## [What needs to be done]
Up to and including the line containing "ATOM 24 N N", retype each line of the listing below exactly, beginning with the first.

+--

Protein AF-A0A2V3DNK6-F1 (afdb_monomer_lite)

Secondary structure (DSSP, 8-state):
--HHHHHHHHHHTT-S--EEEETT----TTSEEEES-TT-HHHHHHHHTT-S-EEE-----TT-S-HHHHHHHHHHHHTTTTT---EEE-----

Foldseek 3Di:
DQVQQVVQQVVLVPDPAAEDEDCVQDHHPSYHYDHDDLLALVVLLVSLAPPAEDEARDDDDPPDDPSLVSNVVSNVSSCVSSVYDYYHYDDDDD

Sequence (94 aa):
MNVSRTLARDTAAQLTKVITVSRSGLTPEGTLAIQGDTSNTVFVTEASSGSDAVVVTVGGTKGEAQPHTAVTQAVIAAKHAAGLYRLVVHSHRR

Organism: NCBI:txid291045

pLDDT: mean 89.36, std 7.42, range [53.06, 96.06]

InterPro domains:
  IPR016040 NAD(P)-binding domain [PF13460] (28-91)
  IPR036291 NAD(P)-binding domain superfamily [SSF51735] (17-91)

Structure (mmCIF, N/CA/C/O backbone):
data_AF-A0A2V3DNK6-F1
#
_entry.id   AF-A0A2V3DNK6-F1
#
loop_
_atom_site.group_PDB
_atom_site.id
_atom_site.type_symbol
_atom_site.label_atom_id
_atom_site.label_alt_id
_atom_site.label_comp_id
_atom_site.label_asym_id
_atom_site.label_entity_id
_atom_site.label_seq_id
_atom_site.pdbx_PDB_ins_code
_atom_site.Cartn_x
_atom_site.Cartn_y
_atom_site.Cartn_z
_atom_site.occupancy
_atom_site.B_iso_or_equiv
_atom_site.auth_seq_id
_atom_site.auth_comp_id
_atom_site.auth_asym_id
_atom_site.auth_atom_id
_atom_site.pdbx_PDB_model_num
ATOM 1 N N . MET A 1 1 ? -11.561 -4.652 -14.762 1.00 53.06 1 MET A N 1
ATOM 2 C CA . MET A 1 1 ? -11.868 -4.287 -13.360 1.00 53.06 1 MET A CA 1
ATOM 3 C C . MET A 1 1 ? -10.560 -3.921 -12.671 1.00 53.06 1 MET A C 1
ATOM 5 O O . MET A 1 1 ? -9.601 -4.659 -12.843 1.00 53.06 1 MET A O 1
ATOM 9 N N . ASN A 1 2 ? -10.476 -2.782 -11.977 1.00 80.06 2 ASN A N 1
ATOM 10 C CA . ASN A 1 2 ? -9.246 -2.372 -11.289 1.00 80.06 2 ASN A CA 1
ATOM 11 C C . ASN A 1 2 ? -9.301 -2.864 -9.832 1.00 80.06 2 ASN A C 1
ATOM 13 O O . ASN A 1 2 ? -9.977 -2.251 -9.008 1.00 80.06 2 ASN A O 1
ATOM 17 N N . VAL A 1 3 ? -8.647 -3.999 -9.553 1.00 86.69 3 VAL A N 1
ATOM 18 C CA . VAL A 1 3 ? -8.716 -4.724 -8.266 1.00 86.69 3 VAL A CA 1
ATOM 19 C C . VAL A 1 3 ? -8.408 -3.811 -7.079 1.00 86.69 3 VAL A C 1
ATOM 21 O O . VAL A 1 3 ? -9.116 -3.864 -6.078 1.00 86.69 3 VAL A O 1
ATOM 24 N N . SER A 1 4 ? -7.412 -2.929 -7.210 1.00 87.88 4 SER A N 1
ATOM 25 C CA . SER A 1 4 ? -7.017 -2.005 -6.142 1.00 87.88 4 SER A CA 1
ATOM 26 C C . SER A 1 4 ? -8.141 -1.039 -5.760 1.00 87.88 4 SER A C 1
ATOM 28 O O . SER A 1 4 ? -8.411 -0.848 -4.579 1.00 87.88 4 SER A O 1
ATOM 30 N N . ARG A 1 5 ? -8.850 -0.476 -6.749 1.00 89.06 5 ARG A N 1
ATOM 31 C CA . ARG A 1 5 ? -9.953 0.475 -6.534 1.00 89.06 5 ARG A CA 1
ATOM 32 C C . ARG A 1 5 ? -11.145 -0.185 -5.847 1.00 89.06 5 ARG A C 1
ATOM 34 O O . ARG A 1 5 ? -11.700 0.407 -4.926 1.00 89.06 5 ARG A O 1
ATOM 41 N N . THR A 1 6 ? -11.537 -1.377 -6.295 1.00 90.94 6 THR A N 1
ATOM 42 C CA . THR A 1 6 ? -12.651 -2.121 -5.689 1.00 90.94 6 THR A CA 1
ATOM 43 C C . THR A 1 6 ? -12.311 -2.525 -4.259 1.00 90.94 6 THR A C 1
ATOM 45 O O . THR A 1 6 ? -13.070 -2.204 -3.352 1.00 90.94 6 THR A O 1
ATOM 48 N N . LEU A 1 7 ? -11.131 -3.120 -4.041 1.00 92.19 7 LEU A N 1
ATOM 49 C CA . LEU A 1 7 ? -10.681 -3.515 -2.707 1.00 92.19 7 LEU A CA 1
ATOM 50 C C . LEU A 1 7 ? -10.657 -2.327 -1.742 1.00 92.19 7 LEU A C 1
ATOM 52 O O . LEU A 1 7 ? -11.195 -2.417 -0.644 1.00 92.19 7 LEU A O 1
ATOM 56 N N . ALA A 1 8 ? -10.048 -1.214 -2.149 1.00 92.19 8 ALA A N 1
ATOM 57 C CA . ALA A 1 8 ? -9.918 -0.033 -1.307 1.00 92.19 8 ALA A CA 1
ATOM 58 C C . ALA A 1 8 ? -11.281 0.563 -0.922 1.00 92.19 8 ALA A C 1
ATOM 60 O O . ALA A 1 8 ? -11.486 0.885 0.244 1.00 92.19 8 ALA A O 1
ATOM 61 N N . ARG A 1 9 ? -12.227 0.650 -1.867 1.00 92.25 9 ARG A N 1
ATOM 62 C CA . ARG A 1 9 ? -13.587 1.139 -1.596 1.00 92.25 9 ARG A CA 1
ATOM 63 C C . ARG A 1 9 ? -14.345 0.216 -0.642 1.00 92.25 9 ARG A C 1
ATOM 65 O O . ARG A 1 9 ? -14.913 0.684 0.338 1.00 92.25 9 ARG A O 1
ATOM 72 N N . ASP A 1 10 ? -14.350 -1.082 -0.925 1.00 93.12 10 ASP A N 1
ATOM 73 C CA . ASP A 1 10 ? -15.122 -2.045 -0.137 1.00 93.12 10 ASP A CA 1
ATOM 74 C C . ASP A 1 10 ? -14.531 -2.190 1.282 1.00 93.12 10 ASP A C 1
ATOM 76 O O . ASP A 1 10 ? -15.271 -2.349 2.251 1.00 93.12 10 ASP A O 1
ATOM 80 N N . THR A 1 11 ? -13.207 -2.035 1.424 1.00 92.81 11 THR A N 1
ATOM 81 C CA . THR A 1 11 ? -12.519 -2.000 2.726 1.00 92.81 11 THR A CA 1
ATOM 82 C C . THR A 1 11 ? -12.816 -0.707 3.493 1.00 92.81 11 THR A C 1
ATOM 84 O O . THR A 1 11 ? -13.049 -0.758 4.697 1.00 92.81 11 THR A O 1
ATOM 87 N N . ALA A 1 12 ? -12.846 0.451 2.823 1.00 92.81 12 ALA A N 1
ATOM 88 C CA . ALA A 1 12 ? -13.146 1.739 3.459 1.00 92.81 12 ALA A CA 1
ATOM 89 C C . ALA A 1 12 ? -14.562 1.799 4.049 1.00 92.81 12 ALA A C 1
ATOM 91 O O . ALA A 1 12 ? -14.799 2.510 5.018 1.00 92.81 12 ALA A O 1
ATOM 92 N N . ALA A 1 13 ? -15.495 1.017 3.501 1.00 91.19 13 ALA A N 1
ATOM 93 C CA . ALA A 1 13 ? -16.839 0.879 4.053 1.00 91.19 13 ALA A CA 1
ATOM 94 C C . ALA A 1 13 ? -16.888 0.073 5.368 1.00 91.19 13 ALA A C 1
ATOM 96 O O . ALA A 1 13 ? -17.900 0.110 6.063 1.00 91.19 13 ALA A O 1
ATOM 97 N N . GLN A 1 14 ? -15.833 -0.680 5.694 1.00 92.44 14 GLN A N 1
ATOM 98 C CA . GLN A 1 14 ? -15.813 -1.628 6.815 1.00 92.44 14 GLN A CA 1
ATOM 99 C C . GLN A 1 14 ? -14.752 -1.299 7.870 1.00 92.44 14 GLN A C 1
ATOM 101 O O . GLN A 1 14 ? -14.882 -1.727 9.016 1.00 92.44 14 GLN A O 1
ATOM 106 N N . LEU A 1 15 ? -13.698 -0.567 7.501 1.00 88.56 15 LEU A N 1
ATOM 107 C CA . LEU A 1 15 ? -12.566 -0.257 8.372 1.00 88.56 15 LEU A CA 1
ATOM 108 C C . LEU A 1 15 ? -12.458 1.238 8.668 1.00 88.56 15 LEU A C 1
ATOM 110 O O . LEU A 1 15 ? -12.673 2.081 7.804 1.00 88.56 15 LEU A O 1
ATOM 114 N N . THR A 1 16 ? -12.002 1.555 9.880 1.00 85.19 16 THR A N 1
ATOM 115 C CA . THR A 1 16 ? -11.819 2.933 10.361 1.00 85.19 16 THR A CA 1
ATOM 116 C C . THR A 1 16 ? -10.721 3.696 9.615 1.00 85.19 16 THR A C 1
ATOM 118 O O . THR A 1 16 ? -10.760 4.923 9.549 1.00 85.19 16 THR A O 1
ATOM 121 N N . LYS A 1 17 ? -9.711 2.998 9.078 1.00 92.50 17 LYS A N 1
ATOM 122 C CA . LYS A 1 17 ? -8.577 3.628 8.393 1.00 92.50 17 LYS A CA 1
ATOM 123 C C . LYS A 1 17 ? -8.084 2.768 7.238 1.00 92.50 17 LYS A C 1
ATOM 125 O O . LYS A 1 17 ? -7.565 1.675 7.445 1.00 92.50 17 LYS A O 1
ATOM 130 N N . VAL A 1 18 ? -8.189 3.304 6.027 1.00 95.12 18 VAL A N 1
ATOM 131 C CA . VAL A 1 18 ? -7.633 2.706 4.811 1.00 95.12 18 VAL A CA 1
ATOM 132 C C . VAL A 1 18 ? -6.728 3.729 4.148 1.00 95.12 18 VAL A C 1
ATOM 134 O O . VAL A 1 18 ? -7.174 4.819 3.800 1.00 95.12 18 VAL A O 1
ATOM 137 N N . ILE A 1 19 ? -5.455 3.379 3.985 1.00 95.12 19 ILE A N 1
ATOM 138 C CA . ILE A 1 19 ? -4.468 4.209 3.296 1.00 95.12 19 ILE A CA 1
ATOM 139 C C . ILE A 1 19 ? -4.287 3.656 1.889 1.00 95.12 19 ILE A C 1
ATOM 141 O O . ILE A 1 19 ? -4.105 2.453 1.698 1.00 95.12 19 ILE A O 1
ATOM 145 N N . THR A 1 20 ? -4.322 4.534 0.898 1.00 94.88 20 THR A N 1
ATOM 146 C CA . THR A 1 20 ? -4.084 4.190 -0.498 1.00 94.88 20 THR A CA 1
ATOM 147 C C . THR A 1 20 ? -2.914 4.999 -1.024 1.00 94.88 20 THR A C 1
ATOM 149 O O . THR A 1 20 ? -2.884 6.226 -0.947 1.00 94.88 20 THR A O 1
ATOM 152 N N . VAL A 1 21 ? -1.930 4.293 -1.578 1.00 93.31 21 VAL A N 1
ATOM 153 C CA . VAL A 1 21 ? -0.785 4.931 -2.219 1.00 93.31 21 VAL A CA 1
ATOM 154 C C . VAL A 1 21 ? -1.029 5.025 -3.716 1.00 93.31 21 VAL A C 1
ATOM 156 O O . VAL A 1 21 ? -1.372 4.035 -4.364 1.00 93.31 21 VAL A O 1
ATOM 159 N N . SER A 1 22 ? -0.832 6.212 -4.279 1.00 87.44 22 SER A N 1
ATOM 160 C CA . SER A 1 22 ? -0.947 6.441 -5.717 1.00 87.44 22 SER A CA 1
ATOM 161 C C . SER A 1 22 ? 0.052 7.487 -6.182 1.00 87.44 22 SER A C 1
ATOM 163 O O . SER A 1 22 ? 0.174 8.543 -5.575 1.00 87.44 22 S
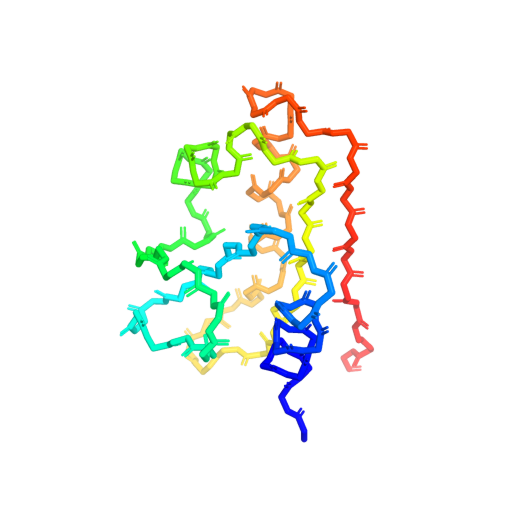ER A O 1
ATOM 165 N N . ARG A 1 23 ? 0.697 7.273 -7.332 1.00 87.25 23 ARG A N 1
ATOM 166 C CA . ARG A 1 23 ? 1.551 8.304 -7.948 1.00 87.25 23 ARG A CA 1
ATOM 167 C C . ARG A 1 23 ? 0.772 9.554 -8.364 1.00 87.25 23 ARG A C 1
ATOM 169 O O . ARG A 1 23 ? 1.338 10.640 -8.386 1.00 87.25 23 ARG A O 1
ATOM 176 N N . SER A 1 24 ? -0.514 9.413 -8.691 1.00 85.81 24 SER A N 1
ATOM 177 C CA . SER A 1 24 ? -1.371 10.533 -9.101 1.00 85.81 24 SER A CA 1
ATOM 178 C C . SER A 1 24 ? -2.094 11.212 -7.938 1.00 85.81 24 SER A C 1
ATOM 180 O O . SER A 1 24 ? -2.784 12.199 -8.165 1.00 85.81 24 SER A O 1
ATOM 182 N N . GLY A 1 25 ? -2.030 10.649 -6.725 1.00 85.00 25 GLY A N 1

+--

## [The completed task]
Protein AF-A0A2V3DNK6-F1 (afdb_monomer_lite)

Secondary structure (DSSP, 8-state):
--HHHHHHHHHHTT-S--EEEETT----TTSEEEES-TT-HHHHHHHHTT-S-EEE-----TT-S-HHHHHHHHHHHHTTTTT---EEE-----

Foldseek 3Di:
DQVQQVVQQVVLVPDPAAEDEDCVQDHHPSYHYDHDDLLALVVLLVSLAPPAEDEARDDDDPPDDPSLVSNVVSNVSSCVSSVYDYYHYDDDDD

Sequence (94 aa):
MNVSRTLARDTAAQLTKVITVSRSGLTPEGTLAIQGDTSNTVFVTEASSGSDAVVVTVGGTKGEAQPHTAVTQAVIAAKHAAGLYRLVVHSHRR

Organism: NCBI:txid291045

pLDDT: mean 89.36, std 7.42, range [53.06, 96.06]

InterPro domains:
  IPR016040 NAD(P)-binding domain [PF13460] (28-91)
  IPR036291 NAD(P)-binding domain superfamily [SSF51735] (17-91)

Structure (mmCIF, N/CA/C/O backbone):
data_AF-A0A2V3DNK6-F1
#
_entry.id   AF-A0A2V3DNK6-F1
#
loop_
_atom_site.group_PDB
_atom_site.id
_atom_site.type_symbol
_atom_site.label_atom_id
_atom_site.label_alt_id
_atom_site.label_comp_id
_atom_site.label_asym_id
_atom_site.label_entity_id
_atom_site.label_seq_id
_atom_site.pdbx_PDB_ins_code
_atom_site.Cartn_x
_atom_site.Cartn_y
_atom_site.Cartn_z
_atom_site.occupancy
_atom_site.B_iso_or_equiv
_atom_site.auth_seq_id
_atom_site.auth_comp_id
_atom_site.auth_asym_id
_atom_site.auth_atom_id
_atom_site.pdbx_PDB_model_num
ATOM 1 N N . MET A 1 1 ? -11.561 -4.652 -14.762 1.00 53.06 1 MET A N 1
ATOM 2 C CA . MET A 1 1 ? -11.868 -4.287 -13.360 1.00 53.06 1 MET A CA 1
ATOM 3 C C . MET A 1 1 ? -10.560 -3.921 -12.671 1.00 53.06 1 MET A C 1
ATOM 5 O O . MET A 1 1 ? -9.601 -4.659 -12.843 1.00 53.06 1 MET A O 1
ATOM 9 N N . ASN A 1 2 ? -10.476 -2.782 -11.977 1.00 80.06 2 ASN A N 1
ATOM 10 C CA . ASN A 1 2 ? -9.246 -2.372 -11.289 1.00 80.06 2 ASN A CA 1
ATOM 11 C C . ASN A 1 2 ? -9.301 -2.864 -9.832 1.00 80.06 2 ASN A C 1
ATOM 13 O O . ASN A 1 2 ? -9.977 -2.251 -9.008 1.00 80.06 2 ASN A O 1
ATOM 17 N N . VAL A 1 3 ? -8.647 -3.999 -9.553 1.00 86.69 3 VAL A N 1
ATOM 18 C CA . VAL A 1 3 ? -8.716 -4.724 -8.266 1.00 86.69 3 VAL A CA 1
ATOM 19 C C . VAL A 1 3 ? -8.408 -3.811 -7.079 1.00 86.69 3 VAL A C 1
ATOM 21 O O . VAL A 1 3 ? -9.116 -3.864 -6.078 1.00 86.69 3 VAL A O 1
ATOM 24 N N . SER A 1 4 ? -7.412 -2.929 -7.210 1.00 87.88 4 SER A N 1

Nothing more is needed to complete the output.